Entries taken from a collection

= = = =

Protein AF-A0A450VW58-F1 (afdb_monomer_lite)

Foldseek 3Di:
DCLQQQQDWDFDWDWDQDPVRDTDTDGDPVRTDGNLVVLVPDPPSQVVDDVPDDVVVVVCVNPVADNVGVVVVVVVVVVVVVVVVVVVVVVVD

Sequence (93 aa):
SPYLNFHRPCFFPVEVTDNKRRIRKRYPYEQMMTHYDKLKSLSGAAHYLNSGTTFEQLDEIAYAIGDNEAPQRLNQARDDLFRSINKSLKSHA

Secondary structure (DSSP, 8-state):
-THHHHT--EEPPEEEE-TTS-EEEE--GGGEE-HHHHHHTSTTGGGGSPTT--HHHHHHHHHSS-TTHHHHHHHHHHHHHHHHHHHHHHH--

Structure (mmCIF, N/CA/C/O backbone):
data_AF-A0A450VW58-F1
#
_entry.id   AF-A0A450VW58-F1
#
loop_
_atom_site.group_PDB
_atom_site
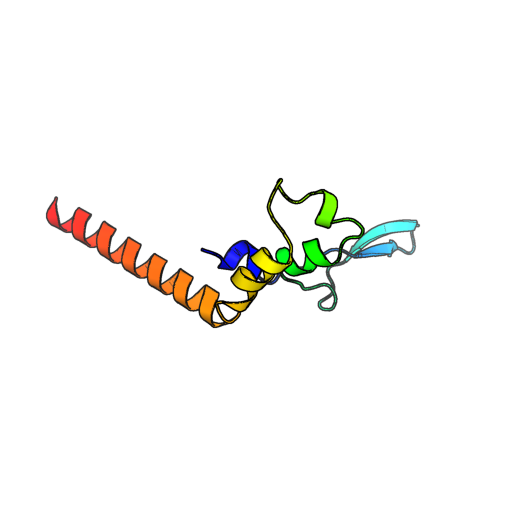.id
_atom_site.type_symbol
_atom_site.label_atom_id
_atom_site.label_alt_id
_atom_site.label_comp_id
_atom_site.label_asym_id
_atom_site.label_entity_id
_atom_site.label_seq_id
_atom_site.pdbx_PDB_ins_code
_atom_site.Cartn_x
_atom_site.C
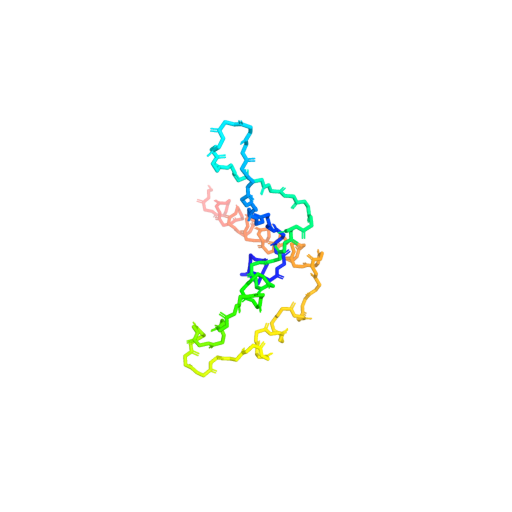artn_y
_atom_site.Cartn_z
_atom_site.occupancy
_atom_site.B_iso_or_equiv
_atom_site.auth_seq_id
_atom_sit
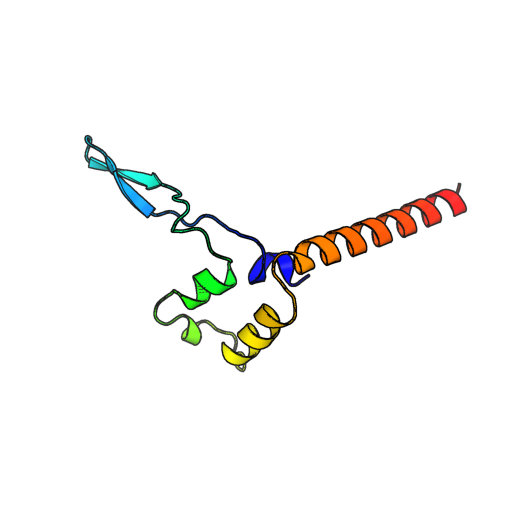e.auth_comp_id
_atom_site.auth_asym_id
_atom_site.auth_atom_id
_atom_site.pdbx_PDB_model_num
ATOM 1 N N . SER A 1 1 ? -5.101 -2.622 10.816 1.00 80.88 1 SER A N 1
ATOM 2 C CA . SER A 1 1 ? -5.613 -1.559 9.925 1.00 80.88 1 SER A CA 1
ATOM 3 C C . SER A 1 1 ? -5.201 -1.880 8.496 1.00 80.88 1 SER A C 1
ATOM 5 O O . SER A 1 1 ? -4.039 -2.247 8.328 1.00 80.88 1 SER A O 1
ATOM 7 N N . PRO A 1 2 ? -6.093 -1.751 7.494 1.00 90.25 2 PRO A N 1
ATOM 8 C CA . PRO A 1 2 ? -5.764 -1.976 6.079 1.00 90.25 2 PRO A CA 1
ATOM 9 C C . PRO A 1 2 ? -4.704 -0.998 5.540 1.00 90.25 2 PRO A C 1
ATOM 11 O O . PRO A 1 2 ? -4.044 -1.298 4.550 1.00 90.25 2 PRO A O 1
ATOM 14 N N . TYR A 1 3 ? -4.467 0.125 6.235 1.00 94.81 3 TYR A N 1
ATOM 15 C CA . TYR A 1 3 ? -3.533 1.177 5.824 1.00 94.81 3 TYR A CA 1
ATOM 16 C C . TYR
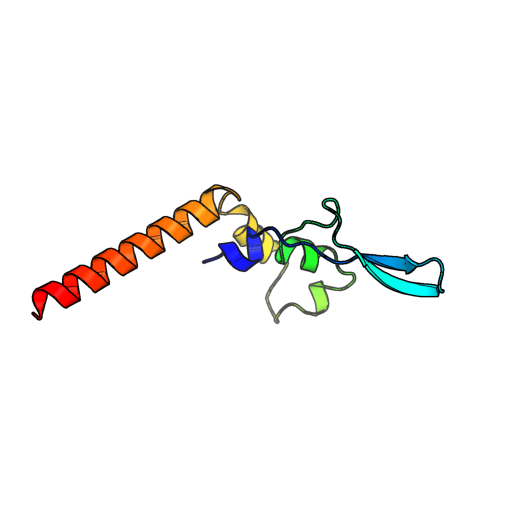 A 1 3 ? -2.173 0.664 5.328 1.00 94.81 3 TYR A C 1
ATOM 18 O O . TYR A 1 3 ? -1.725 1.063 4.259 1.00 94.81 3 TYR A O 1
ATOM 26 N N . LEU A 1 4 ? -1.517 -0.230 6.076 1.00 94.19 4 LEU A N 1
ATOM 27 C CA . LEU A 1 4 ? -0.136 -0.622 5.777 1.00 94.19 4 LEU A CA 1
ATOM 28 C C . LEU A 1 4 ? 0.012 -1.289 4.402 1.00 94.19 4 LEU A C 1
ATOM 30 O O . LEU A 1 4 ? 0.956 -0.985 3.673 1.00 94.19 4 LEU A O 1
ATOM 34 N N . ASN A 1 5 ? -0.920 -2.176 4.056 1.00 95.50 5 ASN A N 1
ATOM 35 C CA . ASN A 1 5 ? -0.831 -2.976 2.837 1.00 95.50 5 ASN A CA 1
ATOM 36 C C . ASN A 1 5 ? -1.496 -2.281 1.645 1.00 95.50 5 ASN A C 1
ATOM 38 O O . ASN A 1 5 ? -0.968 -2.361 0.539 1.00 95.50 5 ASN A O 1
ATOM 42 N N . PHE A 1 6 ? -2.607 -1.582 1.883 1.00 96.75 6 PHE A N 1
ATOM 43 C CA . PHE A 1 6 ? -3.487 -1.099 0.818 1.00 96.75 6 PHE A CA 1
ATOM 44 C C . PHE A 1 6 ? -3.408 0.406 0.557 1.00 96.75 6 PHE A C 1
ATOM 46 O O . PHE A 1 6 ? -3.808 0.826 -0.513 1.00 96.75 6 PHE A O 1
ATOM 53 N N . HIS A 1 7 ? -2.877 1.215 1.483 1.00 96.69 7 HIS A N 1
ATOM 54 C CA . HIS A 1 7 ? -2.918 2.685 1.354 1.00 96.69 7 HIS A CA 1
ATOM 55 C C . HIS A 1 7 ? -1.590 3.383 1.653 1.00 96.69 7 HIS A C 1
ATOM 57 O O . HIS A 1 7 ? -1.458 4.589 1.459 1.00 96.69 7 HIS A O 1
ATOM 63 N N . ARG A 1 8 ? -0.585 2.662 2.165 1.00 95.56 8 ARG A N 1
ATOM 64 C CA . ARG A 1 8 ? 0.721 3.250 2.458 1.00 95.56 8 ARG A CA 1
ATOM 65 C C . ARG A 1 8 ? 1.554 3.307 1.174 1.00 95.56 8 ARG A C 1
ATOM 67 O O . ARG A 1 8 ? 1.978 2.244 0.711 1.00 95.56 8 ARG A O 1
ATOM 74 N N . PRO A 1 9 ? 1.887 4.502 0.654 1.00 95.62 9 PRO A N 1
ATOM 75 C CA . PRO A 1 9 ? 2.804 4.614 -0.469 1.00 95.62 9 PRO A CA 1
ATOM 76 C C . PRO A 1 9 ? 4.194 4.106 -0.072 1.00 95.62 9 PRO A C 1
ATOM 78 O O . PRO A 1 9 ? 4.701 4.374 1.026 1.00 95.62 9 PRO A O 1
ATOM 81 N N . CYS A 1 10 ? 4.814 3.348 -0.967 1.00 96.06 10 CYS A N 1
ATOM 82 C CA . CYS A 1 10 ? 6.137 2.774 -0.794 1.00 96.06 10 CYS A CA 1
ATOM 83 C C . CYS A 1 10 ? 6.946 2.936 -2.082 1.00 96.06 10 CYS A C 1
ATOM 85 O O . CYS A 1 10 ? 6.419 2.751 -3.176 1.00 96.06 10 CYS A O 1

= = = =

WHAT IS REQUIRED: Could every record be given again exactly, with its pictures left out?

RESPONSE BELOW:
Protein AF-A0A450VW58-F1 (afdb_monomer_lite)

Foldseek 3Di:
DCLQQQQDWDFDWDWDQDPVRDTDTDGDPVRTDGNLVVLVPDPPSQVVDDVPDDVVVVVCVNPVADNVGVVVVVVVVVVVVVVVVVVVVVVVD

Sequence (93 aa):
SPYLNFHRPCFFPVEVTDNKRRIRKRYPYEQMMTHYDKLKSLSGAAHYLNSGTTFEQLDEIAYAIGDNEAPQRLNQARDDLFRSINKSLKSHA

Secondary structure (DSSP, 8-state):
-THHHHT--EEPPEEEE-TTS-EEEE--GGGEE-HHHHHHTSTTGGGGSPTT--HHHHHHHHHSS-TTHHHHHHHHHHHHHHHHHHHHHHH--

Structure (mmCIF, N/CA/C/O backbone):
data_AF-A0A450VW58-F1
#
_entry.id   AF-A0A450VW58-F1
#
loop_
_atom_site.group_PDB
_atom_site
.id
_atom_site.type_symbol
_atom_site.label_atom_id
_atom_site.label_alt_id
_atom_site.label_comp_id
_atom_site.label_asym_id
_atom_site.label_entity_id
_atom_site.label_seq_id
_atom_site.pdbx_PDB_ins_code
_atom_site.Cartn_x
_atom_site.C
artn_y
_atom_site.Cartn_z
_atom_site.occupancy
_atom_site.B_iso_or_equiv
_atom_site.auth_seq_id
_atom_sit
e.auth_comp_id
_atom_site.auth_asym_id
_atom_site.auth_atom_id
_atom_site.pdbx_PDB_model_num
ATOM 1 N N . SER A 1 1 ? -5.101 -2.622 10.816 1.00 80.88 1 SER A N 1
ATOM 2 C CA . SER A 1 1 ? -5.613 -1.559 9.925 1.00 80.88 1 SER A CA 1
ATOM 3 C C . SER A 1 1 ? -5.201 -1.880 8.496 1.00 80.88 1 SER A C 1
ATOM 5 O O . SER A 1 1 ? -4.039 -2.247 8.328 1.00 80.88 1 SER A O 1
ATOM 7 N N . PRO A 1 2 ? -6.093 -1.751 7.494 1.00 90.25 2 PRO A N 1
ATOM 8 C CA . PRO A 1 2 ? -5.764 -1.976 6.079 1.00 90.25 2 PRO A CA 1
ATOM 9 C C . PRO A 1 2 ? -4.704 -0.998 5.540 1.00 90.25 2 PRO A C 1
ATOM 11 O O . PRO A 1 2 ? -4.044 -1.298 4.550 1.00 90.25 2 PRO A O 1
ATOM 14 N N . TYR A 1 3 ? -4.467 0.125 6.235 1.00 94.81 3 TYR A N 1
ATOM 15 C CA . TYR A 1 3 ? -3.533 1.177 5.824 1.00 94.81 3 TYR A CA 1
ATOM 16 C C . TYR
 A 1 3 ? -2.173 0.664 5.328 1.00 94.81 3 TYR A C 1
ATOM 18 O O . TYR A 1 3 ? -1.725 1.063 4.259 1.00 94.81 3 TYR A O 1
ATOM 26 N N . LEU A 1 4 ? -1.517 -0.230 6.076 1.00 94.19 4 LEU A N 1
ATOM 27 C CA . LEU A 1 4 ? -0.136 -0.622 5.777 1.00 94.19 4 LEU A CA 1
ATOM 28 C C . LEU A 1 4 ? 0.012 -1.289 4.402 1.00 94.19 4 LEU A C 1
ATOM 30 O O . LEU A 1 4 ? 0.956 -0.985 3.673 1.00 94.19 4 LEU A O 1
ATOM 34 N N . ASN A 1 5 ? -0.920 -2.176 4.056 1.00 95.50 5 ASN A N 1
ATOM 35 C CA . ASN A 1 5 ? -0.831 -2.976 2.837 1.00 95.50 5 ASN A CA 1
ATOM 36 C C . ASN A 1 5 ? -1.496 -2.281 1.645 1.00 95.50 5 ASN A C 1
ATOM 38 O O . ASN A 1 5 ? -0.968 -2.361 0.539 1.00 95.50 5 ASN A O 1
ATOM 42 N N . PHE A 1 6 ? -2.607 -1.582 1.883 1.00 96.75 6 PHE A N 1
ATOM 43 C CA . PHE A 1 6 ? -3.487 -1.099 0.818 1.00 96.75 6 PHE A CA 1
ATOM 44 C C . PHE A 1 6 ? -3.408 0.406 0.557 1.00 96.75 6 PHE A C 1
ATOM 46 O O . PHE A 1 6 ? -3.808 0.826 -0.513 1.00 96.75 6 PHE A O 1
ATOM 53 N N . HIS A 1 7 ? -2.877 1.215 1.483 1.00 96.69 7 HIS A N 1
ATOM 54 C CA . HIS A 1 7 ? -2.918 2.685 1.354 1.00 96.69 7 HIS A CA 1
ATOM 55 C C . HIS A 1 7 ? -1.590 3.383 1.653 1.00 96.69 7 HIS A C 1
ATOM 57 O O . HIS A 1 7 ? -1.458 4.589 1.459 1.00 96.69 7 HIS A O 1
ATOM 63 N N . ARG A 1 8 ? -0.585 2.662 2.165 1.00 95.56 8 ARG A N 1
ATOM 64 C CA . ARG A 1 8 ? 0.721 3.250 2.458 1.00 95.56 8 ARG A CA 1
ATOM 65 C C . ARG A 1 8 ? 1.554 3.307 1.174 1.00 95.56 8 ARG A C 1
ATOM 67 O O . ARG A 1 8 ? 1.978 2.244 0.711 1.00 95.56 8 ARG A O 1
ATOM 74 N N . PRO A 1 9 ? 1.887 4.502 0.654 1.00 95.62 9 PRO A N 1
ATOM 75 C CA . PRO A 1 9 ? 2.804 4.614 -0.469 1.00 95.62 9 PRO A CA 1
ATOM 76 C C . PRO A 1 9 ? 4.194 4.106 -0.072 1.00 95.62 9 PRO A C 1
ATOM 78 O O . PRO A 1 9 ? 4.701 4.374 1.026 1.00 95.62 9 PRO A O 1
ATOM 81 N N . CYS A 1 10 ? 4.814 3.348 -0.967 1.00 96.06 10 CYS A N 1
ATOM 82 C CA . CYS A 1 10 ? 6.137 2.774 -0.794 1.00 96.06 10 CYS A CA 1
ATOM 83 C C . CYS A 1 10 ? 6.946 2.936 -2.082 1.00 96.06 10 CYS A C 1
ATOM 85 O O . CYS A 1 10 ? 6.419 2.751 -3.176 1.00 96.06 10 CYS A O 1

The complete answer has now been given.